The patch doesn't contain a testcase nor a reference to a bug so isn't
appropriate
for stage4 (or even stage3). Also using BB flags for this doesn't
sound quite right
as you'd have to make sure CFG manipulations properly copy/unset this flag
(which is likely the reason for the polyhedron regressions seen).
That said, I don't like the patch too much anyway, it looks like a hack.

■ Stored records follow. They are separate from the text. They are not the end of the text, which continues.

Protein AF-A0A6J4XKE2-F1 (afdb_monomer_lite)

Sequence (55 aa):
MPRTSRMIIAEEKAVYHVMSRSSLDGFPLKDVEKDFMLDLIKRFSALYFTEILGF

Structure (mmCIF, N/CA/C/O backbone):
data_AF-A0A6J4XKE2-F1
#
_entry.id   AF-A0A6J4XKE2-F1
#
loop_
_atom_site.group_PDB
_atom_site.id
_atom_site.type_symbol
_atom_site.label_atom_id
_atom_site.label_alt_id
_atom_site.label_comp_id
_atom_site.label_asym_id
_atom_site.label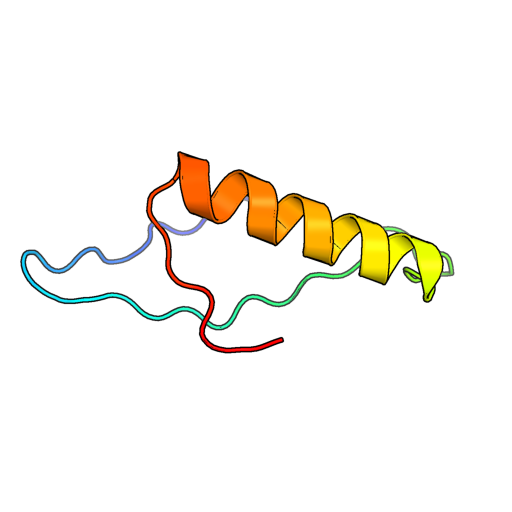_entity_id
_atom_site.label_seq_id
_atom_site.pdbx_PDB_ins_code
_atom_site.Cartn_x
_atom_site.Cart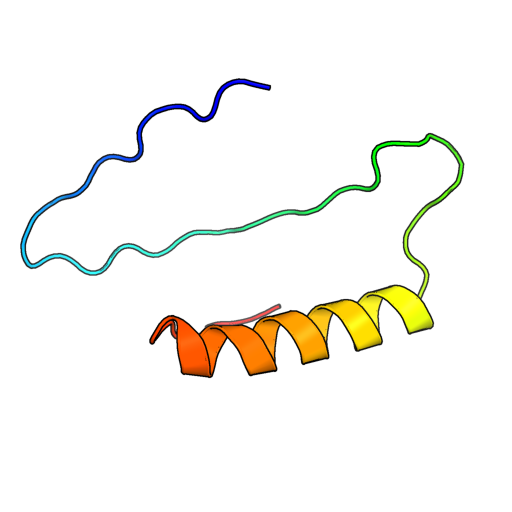n_y
_atom_site.Cartn_z
_atom_site.occupancy
_atom_site.B_iso_or_equiv
_atom_site.auth_seq_id
_atom_site.auth_comp_id
_atom_site.auth_asym_id
_atom_site.auth_atom_id
_atom_site.pdbx_PDB_model_num
ATOM 1 N N . MET A 1 1 ? 6.625 16.188 0.560 1.00 51.81 1 MET A N 1
ATOM 2 C CA . MET A 1 1 ? 5.214 16.579 0.769 1.00 51.81 1 MET A CA 1
ATOM 3 C C . MET A 1 1 ? 4.851 16.222 2.205 1.00 51.81 1 MET A C 1
ATOM 5 O O . MET A 1 1 ? 5.018 15.057 2.556 1.00 51.81 1 MET A O 1
ATOM 9 N N . PRO A 1 2 ? 4.489 17.186 3.067 1.00 54.34 2 PRO A N 1
ATOM 10 C CA . PRO A 1 2 ? 4.157 16.883 4.453 1.00 54.34 2 PRO A CA 1
ATOM 11 C C . PRO A 1 2 ? 2.902 16.008 4.498 1.00 54.34 2 PRO A C 1
ATOM 13 O O . PRO A 1 2 ? 1.934 16.262 3.783 1.00 54.34 2 PRO A O 1
ATOM 16 N N . ARG A 1 3 ? 2.928 14.948 5.308 1.00 70.50 3 ARG A N 1
ATOM 17 C CA . ARG A 1 3 ? 1.755 14.101 5.537 1.00 70.50 3 ARG A CA 1
ATOM 18 C C . ARG A 1 3 ? 0.813 14.852 6.473 1.00 70.50 3 ARG A C 1
ATOM 20 O O . ARG A 1 3 ? 1.144 15.023 7.642 1.00 70.50 3 ARG A O 1
ATOM 27 N N . THR A 1 4 ? -0.340 15.294 5.972 1.00 79.62 4 THR A N 1
ATOM 28 C CA . THR A 1 4 ? -1.431 15.787 6.825 1.00 79.62 4 THR A CA 1
ATOM 29 C C . THR A 1 4 ? -1.765 14.722 7.868 1.00 79.62 4 THR A C 1
ATOM 31 O O . THR A 1 4 ? -1.831 13.533 7.533 1.00 79.62 4 THR A O 1
ATOM 34 N N . SER A 1 5 ? -1.942 15.135 9.126 1.00 78.25 5 SER A N 1
ATOM 35 C CA . SER A 1 5 ? -2.324 14.208 10.192 1.00 78.25 5 SER A CA 1
ATOM 36 C C . SER A 1 5 ? -3.637 13.520 9.826 1.00 78.25 5 SER A C 1
ATOM 38 O O . SER A 1 5 ? -4.579 14.170 9.368 1.00 78.25 5 SER A O 1
ATOM 40 N N . ARG A 1 6 ? -3.691 12.198 9.990 1.00 76.50 6 ARG A N 1
ATOM 41 C CA . ARG A 1 6 ? -4.921 11.435 9.771 1.00 76.50 6 ARG A CA 1
ATOM 42 C C . ARG A 1 6 ? -5.760 11.512 11.038 1.00 76.50 6 ARG A C 1
ATOM 44 O O . ARG A 1 6 ? -5.233 11.319 12.129 1.00 76.50 6 ARG A O 1
ATOM 51 N N . MET A 1 7 ? -7.054 11.779 10.887 1.00 80.50 7 MET A N 1
ATOM 52 C CA . MET A 1 7 ? -8.001 11.669 11.993 1.00 80.50 7 MET A CA 1
ATOM 53 C C . MET A 1 7 ? -8.095 10.197 12.412 1.00 80.50 7 MET A C 1
ATOM 55 O O . MET A 1 7 ? -8.311 9.328 11.569 1.00 80.50 7 MET A O 1
ATOM 59 N N . ILE A 1 8 ? -7.908 9.929 13.702 1.00 82.12 8 ILE A N 1
ATOM 60 C CA . ILE A 1 8 ? -8.069 8.604 14.301 1.00 82.12 8 ILE A CA 1
ATOM 61 C C . ILE A 1 8 ? -9.238 8.713 15.270 1.00 82.12 8 ILE A C 1
ATOM 63 O O . ILE A 1 8 ? -9.158 9.454 16.248 1.00 82.12 8 ILE A O 1
ATOM 67 N N . ILE A 1 9 ? -10.320 8.000 14.975 1.00 84.31 9 ILE A N 1
ATOM 68 C CA . ILE A 1 9 ? -11.446 7.837 15.890 1.00 84.31 9 ILE A CA 1
ATOM 69 C C . ILE A 1 9 ? -11.253 6.472 16.540 1.00 84.31 9 ILE A C 1
ATOM 71 O O . ILE A 1 9 ? -11.120 5.468 15.840 1.00 84.31 9 ILE A O 1
ATOM 75 N N . ALA A 1 10 ? -11.141 6.450 17.866 1.00 83.00 10 ALA A N 1
ATOM 76 C CA . ALA A 1 10 ? -11.007 5.198 18.598 1.00 83.00 10 ALA A CA 1
ATOM 77 C C . ALA A 1 10 ? -12.228 4.302 18.327 1.00 83.00 10 ALA A C 1
ATOM 79 O O . ALA A 1 10 ? -13.334 4.811 18.179 1.00 83.00 10 ALA A O 1
ATOM 80 N N . GLU A 1 11 ? -12.003 2.987 18.253 1.00 84.81 11 GLU A N 1
ATOM 81 C CA . GLU A 1 11 ? -13.034 1.945 18.063 1.00 84.81 11 GLU A CA 1
ATOM 82 C C . GLU A 1 11 ? -13.715 1.900 16.681 1.00 84.81 11 GLU A C 1
ATOM 84 O O . GLU A 1 11 ? -14.397 0.926 16.369 1.00 84.81 11 GLU A O 1
ATOM 89 N N . GLU A 1 12 ? -13.456 2.873 15.808 1.00 85.56 12 GLU A N 1
ATOM 90 C CA . GLU A 1 12 ? -14.001 2.917 14.450 1.00 85.56 12 GLU A CA 1
ATOM 91 C C . GLU A 1 12 ? -13.020 2.360 13.409 1.00 85.56 12 GLU A C 1
ATOM 93 O O . GLU A 1 12 ? -11.812 2.625 13.431 1.00 85.56 12 GLU A O 1
ATOM 98 N N . LYS A 1 13 ? -13.545 1.606 12.435 1.00 85.06 13 LYS A N 1
ATOM 99 C CA . LYS A 1 13 ? -12.745 1.134 11.295 1.00 85.06 13 LYS A CA 1
ATOM 100 C C . LYS A 1 13 ? -12.570 2.266 10.285 1.00 85.06 13 LYS A C 1
ATOM 102 O O . LYS A 1 13 ? -13.539 2.770 9.727 1.00 85.06 13 LYS A O 1
ATOM 107 N N . ALA A 1 14 ? -11.322 2.616 9.981 1.00 88.44 14 ALA A N 1
ATOM 108 C CA . ALA A 1 14 ? -11.013 3.592 8.942 1.00 88.44 14 ALA A CA 1
ATOM 109 C C . ALA A 1 14 ? -10.796 2.905 7.585 1.00 88.44 14 ALA A C 1
ATOM 111 O O . ALA A 1 14 ? -9.893 2.081 7.434 1.00 88.44 14 ALA A O 1
ATOM 112 N N . VAL A 1 15 ? -11.591 3.289 6.585 1.00 89.75 15 VAL A N 1
ATOM 113 C CA . VAL A 1 15 ? -11.437 2.839 5.195 1.00 89.75 15 VAL A CA 1
ATOM 114 C C . VAL A 1 15 ? -10.848 3.974 4.365 1.00 89.75 15 VAL A C 1
ATOM 116 O O . VAL A 1 15 ? -11.341 5.100 4.399 1.00 89.75 15 VAL A O 1
ATOM 119 N N . TYR A 1 16 ? -9.791 3.680 3.608 1.00 88.00 16 TYR A N 1
ATOM 120 C CA . TYR A 1 16 ? -9.109 4.658 2.763 1.00 88.00 16 TYR A CA 1
ATOM 121 C C . TYR A 1 16 ? -9.119 4.214 1.305 1.00 88.00 16 TYR A C 1
ATOM 123 O O . TYR A 1 16 ? -8.726 3.093 0.993 1.00 88.00 16 TYR A O 1
ATOM 131 N N . HIS A 1 17 ? -9.473 5.133 0.407 1.00 90.25 17 HIS A N 1
ATOM 132 C CA . HIS A 1 17 ? -9.159 4.996 -1.009 1.00 90.25 17 HIS A CA 1
ATOM 133 C C . HIS A 1 17 ? -7.760 5.571 -1.262 1.00 90.25 17 HIS A C 1
ATOM 135 O O . HIS A 1 17 ? -7.513 6.754 -1.018 1.00 90.25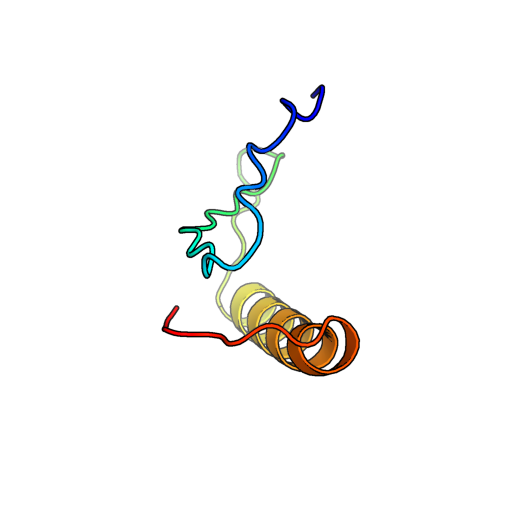 17 HIS A O 1
ATOM 141 N N . VAL A 1 18 ? -6.826 4.728 -1.700 1.00 87.88 18 VAL A N 1
ATOM 142 C CA . VAL A 1 18 ? -5.426 5.106 -1.923 1.00 87.88 18 VAL A CA 1
ATOM 143 C C . VAL A 1 18 ? -5.150 5.126 -3.418 1.00 87.88 18 VAL A C 1
ATOM 145 O O . VAL A 1 18 ? -5.305 4.115 -4.091 1.00 87.88 18 VAL A O 1
ATOM 148 N N . MET A 1 19 ? -4.691 6.269 -3.925 1.00 86.44 19 MET A N 1
ATOM 149 C CA . MET A 1 19 ? -4.243 6.417 -5.307 1.00 86.44 19 MET A CA 1
ATOM 150 C C . MET A 1 19 ? -2.738 6.680 -5.334 1.00 86.44 19 MET A C 1
ATOM 152 O O . MET A 1 19 ? -2.239 7.530 -4.595 1.00 86.44 19 MET A O 1
ATOM 156 N N . SER A 1 20 ? -2.025 5.957 -6.195 1.00 83.62 20 SER A N 1
ATOM 157 C CA . SER A 1 20 ? -0.592 6.138 -6.435 1.00 83.62 20 SER A CA 1
ATOM 158 C C . SER A 1 20 ? -0.363 6.691 -7.841 1.00 83.62 20 SER A C 1
ATOM 160 O O . SER A 1 20 ? -1.050 6.305 -8.786 1.00 83.62 20 SER A O 1
ATOM 162 N N . ARG A 1 21 ? 0.608 7.595 -7.986 1.00 84.50 21 ARG A N 1
ATOM 163 C CA . ARG A 1 21 ? 1.061 8.142 -9.272 1.00 84.50 21 ARG A CA 1
ATOM 164 C C . ARG A 1 21 ? 2.586 8.187 -9.268 1.00 84.50 21 ARG A C 1
ATOM 166 O O . ARG A 1 21 ? 3.179 8.517 -8.242 1.00 84.50 21 ARG A O 1
ATOM 173 N N . SER A 1 22 ? 3.216 7.872 -10.398 1.00 84.81 22 SER A N 1
ATOM 174 C CA . SER A 1 22 ? 4.658 8.063 -10.553 1.00 84.81 22 SER A CA 1
ATOM 175 C C . SER A 1 22 ? 5.009 9.554 -10.575 1.00 84.81 22 SER A C 1
ATOM 177 O O . SER A 1 22 ? 4.283 10.374 -11.131 1.00 84.81 22 SER A O 1
ATOM 179 N N . SER A 1 23 ? 6.123 9.917 -9.938 1.00 82.44 23 SER A N 1
ATOM 180 C CA . SER A 1 23 ? 6.534 11.322 -9.798 1.00 82.44 23 SER A CA 1
ATOM 181 C C . SER A 1 23 ? 7.153 11.917 -11.063 1.00 82.44 23 SER A C 1
ATOM 183 O O . SER A 1 23 ? 7.278 13.134 -11.148 1.00 82.44 23 SER A O 1
ATOM 185 N N . LEU A 1 24 ? 7.599 11.074 -12.001 1.00 82.12 24 LEU A N 1
ATOM 186 C CA . LEU A 1 24 ? 8.270 11.501 -13.224 1.00 82.12 24 LEU A CA 1
ATOM 187 C C . LEU A 1 24 ? 7.305 11.432 -14.407 1.00 82.12 24 LEU A C 1
ATOM 189 O O . LEU A 1 24 ? 6.782 10.361 -14.734 1.00 82.12 24 LEU A O 1
ATOM 193 N N . ASP A 1 25 ? 7.118 12.569 -15.068 1.00 78.44 25 ASP A N 1
ATOM 194 C CA . ASP A 1 25 ? 6.352 12.642 -16.306 1.00 78.44 25 ASP A CA 1
ATOM 195 C C . ASP A 1 25 ? 6.990 11.756 -17.387 1.00 78.44 25 ASP A C 1
ATOM 197 O O . ASP A 1 25 ? 8.209 11.706 -17.548 1.00 78.44 25 ASP A O 1
ATOM 201 N N . GLY A 1 26 ? 6.158 11.011 -18.119 1.00 81.62 26 GLY A N 1
ATOM 202 C CA . GLY A 1 26 ? 6.611 10.083 -19.163 1.00 81.62 26 GLY A CA 1
ATOM 203 C C . GLY A 1 26 ? 7.049 8.700 -18.667 1.00 81.62 26 GLY A C 1
ATOM 204 O O . GLY A 1 26 ? 7.337 7.837 -19.495 1.00 81.62 26 GLY A O 1
ATOM 205 N N . PHE A 1 27 ? 7.031 8.445 -17.352 1.00 81.44 27 PHE A N 1
ATOM 206 C CA . PHE A 1 27 ? 7.324 7.124 -16.782 1.00 81.44 27 PHE A CA 1
ATOM 207 C C . PHE A 1 27 ? 6.116 6.547 -16.016 1.00 81.44 27 PHE A C 1
ATOM 209 O O . PHE A 1 27 ? 6.145 6.431 -14.785 1.00 81.44 27 PHE A O 1
ATOM 216 N N . PRO A 1 28 ? 5.000 6.234 -16.706 1.00 85.56 28 PRO A N 1
ATOM 217 C CA . PRO A 1 28 ? 3.865 5.583 -16.067 1.00 85.56 28 PRO A CA 1
ATOM 218 C C . PRO A 1 28 ? 4.230 4.146 -15.680 1.00 85.56 28 PRO A C 1
ATOM 220 O O . PRO A 1 28 ? 4.933 3.462 -16.424 1.00 85.56 28 PRO A O 1
ATOM 223 N N . LEU A 1 29 ? 3.708 3.678 -14.542 1.00 88.19 29 LEU A N 1
ATOM 224 C CA . LEU A 1 29 ? 3.743 2.254 -14.201 1.00 88.19 29 LEU A CA 1
ATOM 225 C C . LEU A 1 29 ? 2.983 1.487 -15.288 1.00 88.19 29 LEU A C 1
ATOM 227 O O . LEU A 1 29 ? 1.799 1.763 -15.522 1.00 88.19 29 LEU A O 1
ATOM 231 N N . LYS A 1 30 ? 3.665 0.566 -15.968 1.00 89.38 30 LYS A N 1
ATOM 232 C CA . LYS A 1 30 ? 3.050 -0.332 -16.944 1.00 89.38 30 LYS A CA 1
ATOM 233 C C . LYS A 1 30 ? 2.591 -1.591 -16.210 1.00 89.38 30 LYS A C 1
ATOM 235 O O . LYS A 1 30 ? 2.580 -1.639 -14.980 1.00 89.38 30 LYS A O 1
ATOM 240 N N . ASP A 1 31 ? 2.131 -2.581 -16.958 1.00 92.94 31 ASP A N 1
ATOM 241 C CA . ASP A 1 31 ? 1.423 -3.727 -16.384 1.00 92.94 31 ASP A CA 1
ATOM 242 C C . ASP A 1 31 ? 2.312 -4.532 -15.424 1.00 92.94 31 ASP A C 1
ATOM 244 O O . ASP A 1 31 ? 1.904 -4.812 -14.302 1.00 92.94 31 ASP A O 1
ATOM 248 N N . VAL A 1 32 ? 3.579 -4.763 -15.788 1.00 94.88 32 VAL A N 1
ATOM 249 C CA . VAL A 1 32 ? 4.537 -5.497 -14.942 1.00 94.88 32 VAL A CA 1
ATOM 250 C C . VAL A 1 32 ? 4.791 -4.779 -13.615 1.00 94.88 32 VAL A C 1
ATOM 252 O O . VAL A 1 32 ? 4.791 -5.409 -12.556 1.00 94.88 32 VAL A O 1
ATOM 255 N N . GLU A 1 33 ? 5.006 -3.460 -13.636 1.00 92.06 33 GLU A N 1
ATOM 256 C CA . GLU A 1 33 ? 5.247 -2.719 -12.398 1.00 92.06 33 GLU A CA 1
ATOM 257 C C . GLU A 1 33 ? 3.985 -2.622 -11.531 1.00 92.06 33 GLU A C 1
ATOM 259 O O . GLU A 1 33 ? 4.089 -2.614 -10.302 1.00 92.06 33 GLU A O 1
ATOM 264 N N . LYS A 1 34 ? 2.795 -2.571 -12.144 1.00 91.12 34 LYS A N 1
ATOM 265 C CA . LYS A 1 34 ? 1.516 -2.597 -11.421 1.00 91.12 34 LYS A CA 1
ATOM 266 C C . LYS A 1 34 ? 1.287 -3.932 -10.723 1.00 91.12 34 LYS A C 1
ATOM 268 O O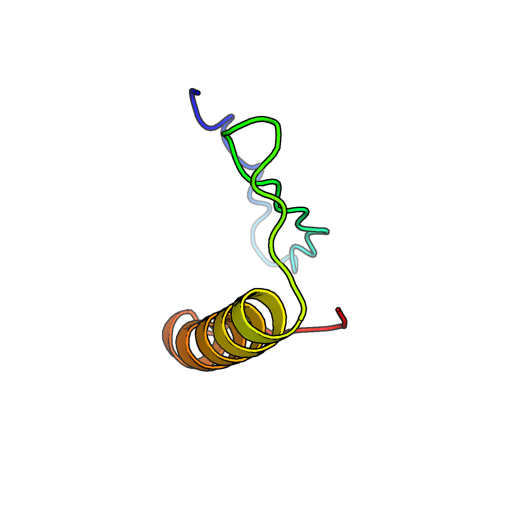 . LYS A 1 34 ? 0.929 -3.921 -9.546 1.00 91.12 34 LYS A O 1
ATOM 273 N N . ASP A 1 35 ? 1.539 -5.044 -11.405 1.00 95.12 35 ASP A N 1
ATOM 274 C CA . ASP A 1 35 ? 1.390 -6.385 -10.834 1.00 95.12 35 ASP A CA 1
ATOM 275 C C . ASP A 1 35 ? 2.342 -6.578 -9.649 1.00 95.12 35 ASP A C 1
ATOM 277 O O . ASP A 1 35 ? 1.917 -6.947 -8.552 1.00 95.12 35 ASP A O 1
ATOM 281 N N . PHE A 1 36 ? 3.615 -6.201 -9.820 1.00 95.38 36 PHE A N 1
ATOM 282 C CA . PHE A 1 36 ? 4.590 -6.234 -8.731 1.00 95.38 36 PHE A CA 1
ATOM 283 C C . PHE A 1 36 ? 4.166 -5.355 -7.546 1.00 95.38 36 PHE A C 1
ATOM 285 O O . PHE A 1 36 ? 4.275 -5.765 -6.388 1.00 95.38 36 PHE A O 1
ATOM 292 N N . MET A 1 37 ? 3.670 -4.142 -7.811 1.00 93.31 37 MET A N 1
ATOM 293 C CA . MET A 1 37 ? 3.193 -3.241 -6.762 1.00 93.31 37 MET A CA 1
ATOM 294 C C . MET A 1 37 ? 1.997 -3.837 -6.011 1.00 93.31 37 MET A C 1
ATOM 296 O O . MET A 1 37 ? 1.937 -3.725 -4.786 1.00 93.31 37 MET A O 1
ATOM 300 N N . LEU A 1 38 ? 1.064 -4.486 -6.709 1.00 93.69 38 LEU A N 1
ATOM 301 C CA . LEU A 1 38 ? -0.087 -5.136 -6.089 1.00 93.69 38 LEU A CA 1
ATOM 302 C C . LEU A 1 38 ? 0.348 -6.281 -5.166 1.00 93.69 38 LEU A C 1
ATOM 304 O O . LEU A 1 38 ? -0.132 -6.377 -4.034 1.00 93.69 38 LEU A O 1
ATOM 308 N N . ASP A 1 39 ? 1.288 -7.113 -5.606 1.00 96.00 39 ASP A N 1
ATOM 309 C CA . ASP A 1 39 ? 1.828 -8.203 -4.789 1.00 96.00 39 ASP A CA 1
ATOM 310 C C . ASP A 1 39 ? 2.614 -7.687 -3.580 1.00 96.00 39 ASP A C 1
ATOM 312 O O . ASP A 1 39 ? 2.499 -8.225 -2.473 1.00 96.00 39 ASP A O 1
ATOM 316 N N . LEU A 1 40 ? 3.347 -6.583 -3.748 1.00 95.56 40 LEU A N 1
ATOM 317 C CA . LEU A 1 40 ? 4.000 -5.883 -2.649 1.00 95.56 40 LEU A CA 1
ATOM 318 C C . LEU A 1 40 ? 2.970 -5.402 -1.615 1.00 95.56 40 LEU A C 1
ATOM 320 O O . LEU A 1 40 ? 3.138 -5.650 -0.421 1.00 95.56 40 LEU A O 1
ATOM 324 N N . ILE A 1 41 ? 1.881 -4.766 -2.059 1.00 94.94 41 ILE A N 1
ATOM 325 C CA . ILE A 1 41 ? 0.806 -4.285 -1.179 1.00 94.94 41 ILE A CA 1
ATOM 326 C C . ILE A 1 41 ? 0.171 -5.452 -0.414 1.00 94.94 41 ILE A C 1
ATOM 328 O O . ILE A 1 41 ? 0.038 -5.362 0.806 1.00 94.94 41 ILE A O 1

The proper fix is to finally go the way of preserving loop information
and putting
such flag in the loop information (or well, just manually setting the
upper bound
for the number of iterations therein).
Please postpone this for stage1 of GCC 4.7. Thanks.
Richard.
> Thanks,
>
> Changpeng
>
>
>
> ________________________________________
> From: Jack Howarth [howarth@bromo.med.uc.edu]
> Sent: Monday, January 03, 2011 9:04 PM
> To: Fang, Changpeng
> Cc: Zdenek Dvorak; Richard Guenther; Xinliang David Li; gcc-patches@gcc.gnu.org
> Subject: Re: [PATCH, Loop optimizer]: Add logic to disable certain loop optimizations on pre-/post-loops
>
> On Fri, Dec 17, 2010 at 01:14:49AM -0600, Fang, Changpeng wrote:
>> Hi, Jack:
>>
>> Thanks for the testing.
>>
>> This patch is not supposed to slow down a program by 10% (rnflow and test_fpu).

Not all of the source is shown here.